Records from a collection

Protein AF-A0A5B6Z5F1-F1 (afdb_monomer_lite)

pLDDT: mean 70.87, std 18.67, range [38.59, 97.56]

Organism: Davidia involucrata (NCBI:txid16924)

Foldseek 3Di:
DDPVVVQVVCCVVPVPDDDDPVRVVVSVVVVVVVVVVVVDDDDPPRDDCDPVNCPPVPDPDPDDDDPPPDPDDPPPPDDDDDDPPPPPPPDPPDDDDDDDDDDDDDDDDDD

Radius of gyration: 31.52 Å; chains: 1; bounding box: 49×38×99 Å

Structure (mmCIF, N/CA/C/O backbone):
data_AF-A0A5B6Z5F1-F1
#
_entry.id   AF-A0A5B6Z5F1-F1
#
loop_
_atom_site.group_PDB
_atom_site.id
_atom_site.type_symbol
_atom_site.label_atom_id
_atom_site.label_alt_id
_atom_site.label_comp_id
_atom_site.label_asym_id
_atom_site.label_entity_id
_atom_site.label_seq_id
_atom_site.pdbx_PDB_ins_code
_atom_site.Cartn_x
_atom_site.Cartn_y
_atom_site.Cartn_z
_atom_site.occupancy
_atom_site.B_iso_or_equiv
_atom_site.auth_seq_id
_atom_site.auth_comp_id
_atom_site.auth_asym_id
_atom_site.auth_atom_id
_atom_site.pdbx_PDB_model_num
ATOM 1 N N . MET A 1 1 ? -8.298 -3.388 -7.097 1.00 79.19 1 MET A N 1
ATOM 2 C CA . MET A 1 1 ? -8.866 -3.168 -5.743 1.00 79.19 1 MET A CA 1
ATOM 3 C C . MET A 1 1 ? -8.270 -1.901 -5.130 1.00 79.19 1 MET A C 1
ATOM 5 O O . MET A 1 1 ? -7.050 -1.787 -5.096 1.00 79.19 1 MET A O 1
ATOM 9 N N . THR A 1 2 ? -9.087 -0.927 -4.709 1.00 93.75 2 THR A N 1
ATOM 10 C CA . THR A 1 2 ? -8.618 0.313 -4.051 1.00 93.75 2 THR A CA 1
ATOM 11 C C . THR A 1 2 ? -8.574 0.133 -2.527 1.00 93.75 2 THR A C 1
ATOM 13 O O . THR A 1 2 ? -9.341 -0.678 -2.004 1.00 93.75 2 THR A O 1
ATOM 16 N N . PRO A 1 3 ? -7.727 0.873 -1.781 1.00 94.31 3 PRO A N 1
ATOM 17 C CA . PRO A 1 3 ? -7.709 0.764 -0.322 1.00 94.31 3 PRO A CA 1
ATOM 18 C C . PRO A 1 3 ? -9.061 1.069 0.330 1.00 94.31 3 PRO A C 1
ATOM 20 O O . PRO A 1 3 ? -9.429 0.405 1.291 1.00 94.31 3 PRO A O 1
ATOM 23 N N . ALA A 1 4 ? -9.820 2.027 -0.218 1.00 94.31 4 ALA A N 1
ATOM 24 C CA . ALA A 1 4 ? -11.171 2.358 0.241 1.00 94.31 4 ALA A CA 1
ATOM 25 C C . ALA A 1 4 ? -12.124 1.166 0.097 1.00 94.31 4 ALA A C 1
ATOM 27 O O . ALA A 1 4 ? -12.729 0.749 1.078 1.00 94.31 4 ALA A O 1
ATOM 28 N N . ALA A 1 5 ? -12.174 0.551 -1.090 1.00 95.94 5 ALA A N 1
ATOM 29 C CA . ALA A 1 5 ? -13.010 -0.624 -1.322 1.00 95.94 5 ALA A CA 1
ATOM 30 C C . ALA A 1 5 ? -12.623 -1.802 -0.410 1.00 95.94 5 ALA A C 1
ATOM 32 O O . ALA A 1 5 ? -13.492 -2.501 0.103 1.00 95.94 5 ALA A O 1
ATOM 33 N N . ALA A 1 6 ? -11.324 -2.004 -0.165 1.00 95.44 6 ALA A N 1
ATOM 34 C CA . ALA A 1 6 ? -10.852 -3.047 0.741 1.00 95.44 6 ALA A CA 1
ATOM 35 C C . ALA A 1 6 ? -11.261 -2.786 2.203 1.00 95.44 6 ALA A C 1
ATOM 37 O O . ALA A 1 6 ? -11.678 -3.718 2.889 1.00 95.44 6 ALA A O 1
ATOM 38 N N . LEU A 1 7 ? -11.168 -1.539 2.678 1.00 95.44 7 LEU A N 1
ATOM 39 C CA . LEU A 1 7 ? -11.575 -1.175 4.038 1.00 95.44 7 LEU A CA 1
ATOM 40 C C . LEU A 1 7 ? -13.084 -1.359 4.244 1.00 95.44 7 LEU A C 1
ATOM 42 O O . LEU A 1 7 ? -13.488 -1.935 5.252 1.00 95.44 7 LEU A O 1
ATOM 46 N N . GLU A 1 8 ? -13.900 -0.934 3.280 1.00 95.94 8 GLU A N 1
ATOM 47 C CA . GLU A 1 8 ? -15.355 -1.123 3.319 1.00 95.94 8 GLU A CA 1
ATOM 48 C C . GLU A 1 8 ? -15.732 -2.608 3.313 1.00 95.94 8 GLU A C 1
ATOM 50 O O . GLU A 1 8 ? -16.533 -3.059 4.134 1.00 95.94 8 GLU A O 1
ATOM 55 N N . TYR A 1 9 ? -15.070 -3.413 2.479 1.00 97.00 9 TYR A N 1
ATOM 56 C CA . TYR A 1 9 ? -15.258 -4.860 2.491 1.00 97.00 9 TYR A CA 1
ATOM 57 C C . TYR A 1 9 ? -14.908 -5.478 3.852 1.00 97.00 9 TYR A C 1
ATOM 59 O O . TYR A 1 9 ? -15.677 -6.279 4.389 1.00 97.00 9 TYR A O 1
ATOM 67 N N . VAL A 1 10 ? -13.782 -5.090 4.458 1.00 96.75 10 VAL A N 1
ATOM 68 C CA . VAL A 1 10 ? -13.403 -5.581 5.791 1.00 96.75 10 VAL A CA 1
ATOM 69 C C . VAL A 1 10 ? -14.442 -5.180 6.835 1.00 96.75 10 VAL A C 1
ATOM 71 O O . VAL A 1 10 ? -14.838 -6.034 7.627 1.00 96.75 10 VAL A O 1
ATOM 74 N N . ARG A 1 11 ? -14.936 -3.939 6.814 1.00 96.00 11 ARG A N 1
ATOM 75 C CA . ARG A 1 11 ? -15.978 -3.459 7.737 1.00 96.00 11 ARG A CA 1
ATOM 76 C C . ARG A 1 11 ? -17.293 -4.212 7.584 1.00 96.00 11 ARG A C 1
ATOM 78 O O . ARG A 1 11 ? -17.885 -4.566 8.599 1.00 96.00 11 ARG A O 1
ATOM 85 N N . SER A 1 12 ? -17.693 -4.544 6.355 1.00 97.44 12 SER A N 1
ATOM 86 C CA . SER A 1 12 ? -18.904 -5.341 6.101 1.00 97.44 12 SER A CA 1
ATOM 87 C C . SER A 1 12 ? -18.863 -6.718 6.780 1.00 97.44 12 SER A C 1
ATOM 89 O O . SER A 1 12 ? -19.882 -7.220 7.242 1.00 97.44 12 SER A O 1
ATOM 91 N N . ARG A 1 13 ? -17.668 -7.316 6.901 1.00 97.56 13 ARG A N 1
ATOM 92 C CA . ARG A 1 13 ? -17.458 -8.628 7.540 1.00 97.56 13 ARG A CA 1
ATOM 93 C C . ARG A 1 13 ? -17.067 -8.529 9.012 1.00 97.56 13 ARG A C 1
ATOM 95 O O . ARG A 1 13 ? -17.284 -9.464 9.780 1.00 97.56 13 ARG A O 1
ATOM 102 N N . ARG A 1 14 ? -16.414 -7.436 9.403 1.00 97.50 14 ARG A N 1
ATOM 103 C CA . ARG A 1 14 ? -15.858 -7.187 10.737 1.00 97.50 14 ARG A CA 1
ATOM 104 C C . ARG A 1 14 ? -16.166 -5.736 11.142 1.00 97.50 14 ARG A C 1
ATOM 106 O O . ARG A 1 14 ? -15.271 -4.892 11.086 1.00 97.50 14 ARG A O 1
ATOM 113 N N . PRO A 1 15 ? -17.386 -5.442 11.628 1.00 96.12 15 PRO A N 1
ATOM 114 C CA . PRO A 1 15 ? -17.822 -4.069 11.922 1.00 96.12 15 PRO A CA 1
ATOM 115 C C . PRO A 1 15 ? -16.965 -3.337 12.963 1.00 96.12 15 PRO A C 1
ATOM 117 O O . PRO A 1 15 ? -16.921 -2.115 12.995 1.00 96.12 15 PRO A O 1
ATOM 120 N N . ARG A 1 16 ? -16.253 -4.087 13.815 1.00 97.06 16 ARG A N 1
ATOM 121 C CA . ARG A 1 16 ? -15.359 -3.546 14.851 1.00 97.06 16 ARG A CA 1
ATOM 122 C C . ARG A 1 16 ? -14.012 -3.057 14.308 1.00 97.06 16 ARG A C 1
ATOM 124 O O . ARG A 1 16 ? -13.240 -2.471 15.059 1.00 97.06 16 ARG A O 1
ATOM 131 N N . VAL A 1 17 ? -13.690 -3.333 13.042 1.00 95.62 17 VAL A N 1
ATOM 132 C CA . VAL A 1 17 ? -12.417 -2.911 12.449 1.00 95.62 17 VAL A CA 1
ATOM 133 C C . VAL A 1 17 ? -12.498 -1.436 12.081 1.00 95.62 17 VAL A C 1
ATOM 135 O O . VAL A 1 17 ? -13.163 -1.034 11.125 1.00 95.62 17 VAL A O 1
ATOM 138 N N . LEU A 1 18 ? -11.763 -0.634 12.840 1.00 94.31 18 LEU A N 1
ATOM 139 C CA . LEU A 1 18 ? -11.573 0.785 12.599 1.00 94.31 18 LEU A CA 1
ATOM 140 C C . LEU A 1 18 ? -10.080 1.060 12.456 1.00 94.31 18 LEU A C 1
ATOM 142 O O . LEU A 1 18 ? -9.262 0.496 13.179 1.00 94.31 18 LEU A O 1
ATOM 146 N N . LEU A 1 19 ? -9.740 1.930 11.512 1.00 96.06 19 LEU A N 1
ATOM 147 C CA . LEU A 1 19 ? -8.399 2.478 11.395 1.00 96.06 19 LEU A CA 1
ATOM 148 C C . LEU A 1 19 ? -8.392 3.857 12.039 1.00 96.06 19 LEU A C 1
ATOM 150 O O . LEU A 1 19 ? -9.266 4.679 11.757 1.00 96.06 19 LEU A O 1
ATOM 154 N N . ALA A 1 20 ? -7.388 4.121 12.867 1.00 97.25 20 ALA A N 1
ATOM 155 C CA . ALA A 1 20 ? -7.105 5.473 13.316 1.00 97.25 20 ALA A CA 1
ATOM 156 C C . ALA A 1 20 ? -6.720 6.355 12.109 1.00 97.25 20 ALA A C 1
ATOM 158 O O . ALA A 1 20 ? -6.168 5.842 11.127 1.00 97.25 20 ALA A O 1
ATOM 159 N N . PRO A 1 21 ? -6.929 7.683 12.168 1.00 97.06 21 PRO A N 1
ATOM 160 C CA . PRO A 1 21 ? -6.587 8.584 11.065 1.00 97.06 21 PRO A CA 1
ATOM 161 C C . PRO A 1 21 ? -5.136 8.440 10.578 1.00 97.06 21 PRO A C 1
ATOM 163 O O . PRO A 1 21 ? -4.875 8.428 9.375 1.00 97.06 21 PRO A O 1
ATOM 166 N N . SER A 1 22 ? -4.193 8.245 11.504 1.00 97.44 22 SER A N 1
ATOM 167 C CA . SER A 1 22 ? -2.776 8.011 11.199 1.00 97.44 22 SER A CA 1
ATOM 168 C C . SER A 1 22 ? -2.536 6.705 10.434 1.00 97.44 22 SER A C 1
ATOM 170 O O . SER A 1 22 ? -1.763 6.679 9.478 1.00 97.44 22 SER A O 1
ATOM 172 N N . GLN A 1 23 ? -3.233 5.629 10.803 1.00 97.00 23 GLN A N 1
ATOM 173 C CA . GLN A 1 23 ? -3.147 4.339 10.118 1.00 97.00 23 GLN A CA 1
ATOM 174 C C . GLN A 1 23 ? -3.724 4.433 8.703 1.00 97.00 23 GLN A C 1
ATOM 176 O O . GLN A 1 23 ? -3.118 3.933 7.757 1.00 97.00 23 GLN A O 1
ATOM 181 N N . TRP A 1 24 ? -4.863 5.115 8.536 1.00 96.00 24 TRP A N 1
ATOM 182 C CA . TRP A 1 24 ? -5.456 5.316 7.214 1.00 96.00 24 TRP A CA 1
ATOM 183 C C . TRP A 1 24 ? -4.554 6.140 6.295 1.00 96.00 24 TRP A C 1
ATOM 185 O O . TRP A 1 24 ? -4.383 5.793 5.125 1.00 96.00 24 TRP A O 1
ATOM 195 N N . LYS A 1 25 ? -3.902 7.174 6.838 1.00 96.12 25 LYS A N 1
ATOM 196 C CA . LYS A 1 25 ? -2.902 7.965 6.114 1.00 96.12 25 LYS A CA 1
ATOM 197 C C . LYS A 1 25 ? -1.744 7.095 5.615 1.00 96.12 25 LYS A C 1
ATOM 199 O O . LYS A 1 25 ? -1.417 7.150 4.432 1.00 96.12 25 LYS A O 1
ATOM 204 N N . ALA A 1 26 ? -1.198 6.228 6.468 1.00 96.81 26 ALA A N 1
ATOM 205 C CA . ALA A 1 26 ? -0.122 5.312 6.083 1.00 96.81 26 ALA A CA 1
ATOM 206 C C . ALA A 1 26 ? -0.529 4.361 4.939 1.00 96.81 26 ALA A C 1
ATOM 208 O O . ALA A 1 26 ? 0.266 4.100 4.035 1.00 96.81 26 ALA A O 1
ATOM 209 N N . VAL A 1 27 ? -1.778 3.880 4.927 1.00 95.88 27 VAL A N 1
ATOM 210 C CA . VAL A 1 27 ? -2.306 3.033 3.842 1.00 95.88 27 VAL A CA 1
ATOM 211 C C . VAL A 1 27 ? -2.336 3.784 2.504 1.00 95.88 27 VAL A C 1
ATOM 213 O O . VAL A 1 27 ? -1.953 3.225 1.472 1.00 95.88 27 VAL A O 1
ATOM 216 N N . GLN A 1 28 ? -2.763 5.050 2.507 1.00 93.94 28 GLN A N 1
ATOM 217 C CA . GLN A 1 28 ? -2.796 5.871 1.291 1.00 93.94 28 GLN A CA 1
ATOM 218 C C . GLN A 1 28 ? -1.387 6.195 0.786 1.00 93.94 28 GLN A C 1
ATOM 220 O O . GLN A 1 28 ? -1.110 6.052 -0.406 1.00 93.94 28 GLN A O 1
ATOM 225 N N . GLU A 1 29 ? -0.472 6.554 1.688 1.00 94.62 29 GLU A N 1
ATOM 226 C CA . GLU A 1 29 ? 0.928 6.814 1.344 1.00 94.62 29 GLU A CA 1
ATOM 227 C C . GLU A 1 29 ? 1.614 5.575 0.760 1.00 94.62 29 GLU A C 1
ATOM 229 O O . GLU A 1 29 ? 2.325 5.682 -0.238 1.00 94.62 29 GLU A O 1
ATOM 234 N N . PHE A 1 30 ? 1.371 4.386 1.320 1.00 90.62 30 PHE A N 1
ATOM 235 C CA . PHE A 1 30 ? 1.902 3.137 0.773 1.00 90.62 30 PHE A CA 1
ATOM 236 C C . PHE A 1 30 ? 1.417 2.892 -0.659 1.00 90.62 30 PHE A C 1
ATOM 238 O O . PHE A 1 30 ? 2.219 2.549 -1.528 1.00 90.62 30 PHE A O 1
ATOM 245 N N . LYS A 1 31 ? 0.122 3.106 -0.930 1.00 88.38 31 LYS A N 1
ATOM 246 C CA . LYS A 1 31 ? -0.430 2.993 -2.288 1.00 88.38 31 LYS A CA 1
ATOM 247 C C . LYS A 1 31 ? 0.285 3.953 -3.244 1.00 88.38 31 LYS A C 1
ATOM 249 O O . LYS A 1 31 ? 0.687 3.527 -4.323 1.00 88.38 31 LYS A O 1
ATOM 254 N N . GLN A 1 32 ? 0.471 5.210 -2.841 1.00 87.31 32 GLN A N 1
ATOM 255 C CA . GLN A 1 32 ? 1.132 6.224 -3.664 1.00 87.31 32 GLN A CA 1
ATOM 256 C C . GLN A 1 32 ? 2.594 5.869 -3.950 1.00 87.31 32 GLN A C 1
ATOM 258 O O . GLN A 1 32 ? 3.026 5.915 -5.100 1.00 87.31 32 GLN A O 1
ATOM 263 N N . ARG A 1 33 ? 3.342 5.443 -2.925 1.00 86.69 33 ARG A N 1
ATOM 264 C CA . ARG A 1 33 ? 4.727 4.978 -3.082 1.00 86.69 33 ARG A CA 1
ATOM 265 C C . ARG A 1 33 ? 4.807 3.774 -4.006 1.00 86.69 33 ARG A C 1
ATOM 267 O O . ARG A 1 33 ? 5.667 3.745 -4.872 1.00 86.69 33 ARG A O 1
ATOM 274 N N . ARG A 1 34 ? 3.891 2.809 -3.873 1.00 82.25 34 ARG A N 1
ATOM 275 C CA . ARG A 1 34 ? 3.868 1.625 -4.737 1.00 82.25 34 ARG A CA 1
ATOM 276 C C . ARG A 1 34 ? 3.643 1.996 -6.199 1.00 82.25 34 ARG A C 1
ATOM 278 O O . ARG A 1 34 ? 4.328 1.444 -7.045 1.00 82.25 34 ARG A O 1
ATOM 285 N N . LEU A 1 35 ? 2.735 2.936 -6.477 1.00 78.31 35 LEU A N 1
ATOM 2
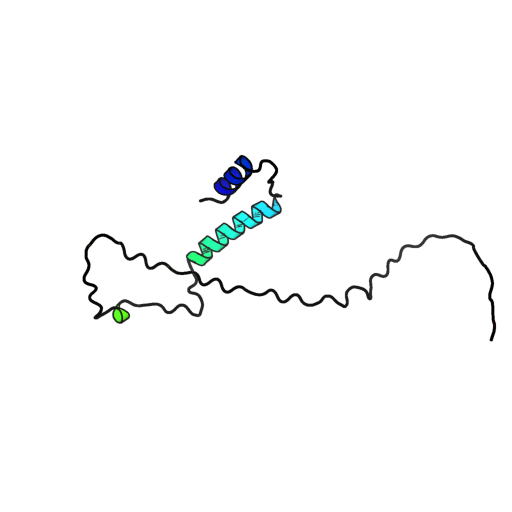86 C CA . LEU A 1 35 ? 2.493 3.444 -7.832 1.00 78.31 35 LEU A CA 1
ATOM 287 C C . LEU A 1 35 ? 3.724 4.165 -8.406 1.00 78.31 35 LEU A C 1
ATOM 289 O O . LEU A 1 35 ? 4.052 3.970 -9.573 1.00 78.31 35 LEU A O 1
ATOM 293 N N . ALA A 1 36 ? 4.435 4.940 -7.584 1.00 73.88 36 ALA A N 1
ATOM 294 C CA . ALA A 1 36 ? 5.679 5.598 -7.985 1.00 73.88 36 ALA A CA 1
ATOM 295 C C . ALA A 1 36 ? 6.824 4.594 -8.228 1.00 73.88 36 ALA A C 1
ATOM 297 O O . ALA A 1 36 ? 7.544 4.706 -9.216 1.00 73.88 36 ALA A O 1
ATOM 298 N N . SER A 1 37 ? 6.964 3.573 -7.377 1.00 64.12 37 SER A N 1
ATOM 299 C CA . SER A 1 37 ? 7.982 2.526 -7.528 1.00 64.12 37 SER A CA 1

◆ **Task prompt**: Up to and including the line that holds "Radius of gyration: 31.52", reproduce the records above exactly from their first line, and give nothing else.

◆ **Task solution**:
Protein AF-A0A5B6Z5F1-F1 (afdb_monomer_lite)

pLDDT: mean 70.87, std 18.67, range [38.59, 97.56]

Organism: Davidia involucrata (NCBI:txid16924)

Foldseek 3Di:
DDPVVVQVVCCVVPVPDDDDPVRVVVSVVVVVVVVVVVVDDDDPPRDDCDPVNCPPVPDPDPDDDDPPPDPDDPPPPDDDDDDPPPPPPPDPPDDDDDDDDDDDDDDDDDD

Radius of gyration: 31.52 Å; chains: 1; bounding box: 49×38×99 Å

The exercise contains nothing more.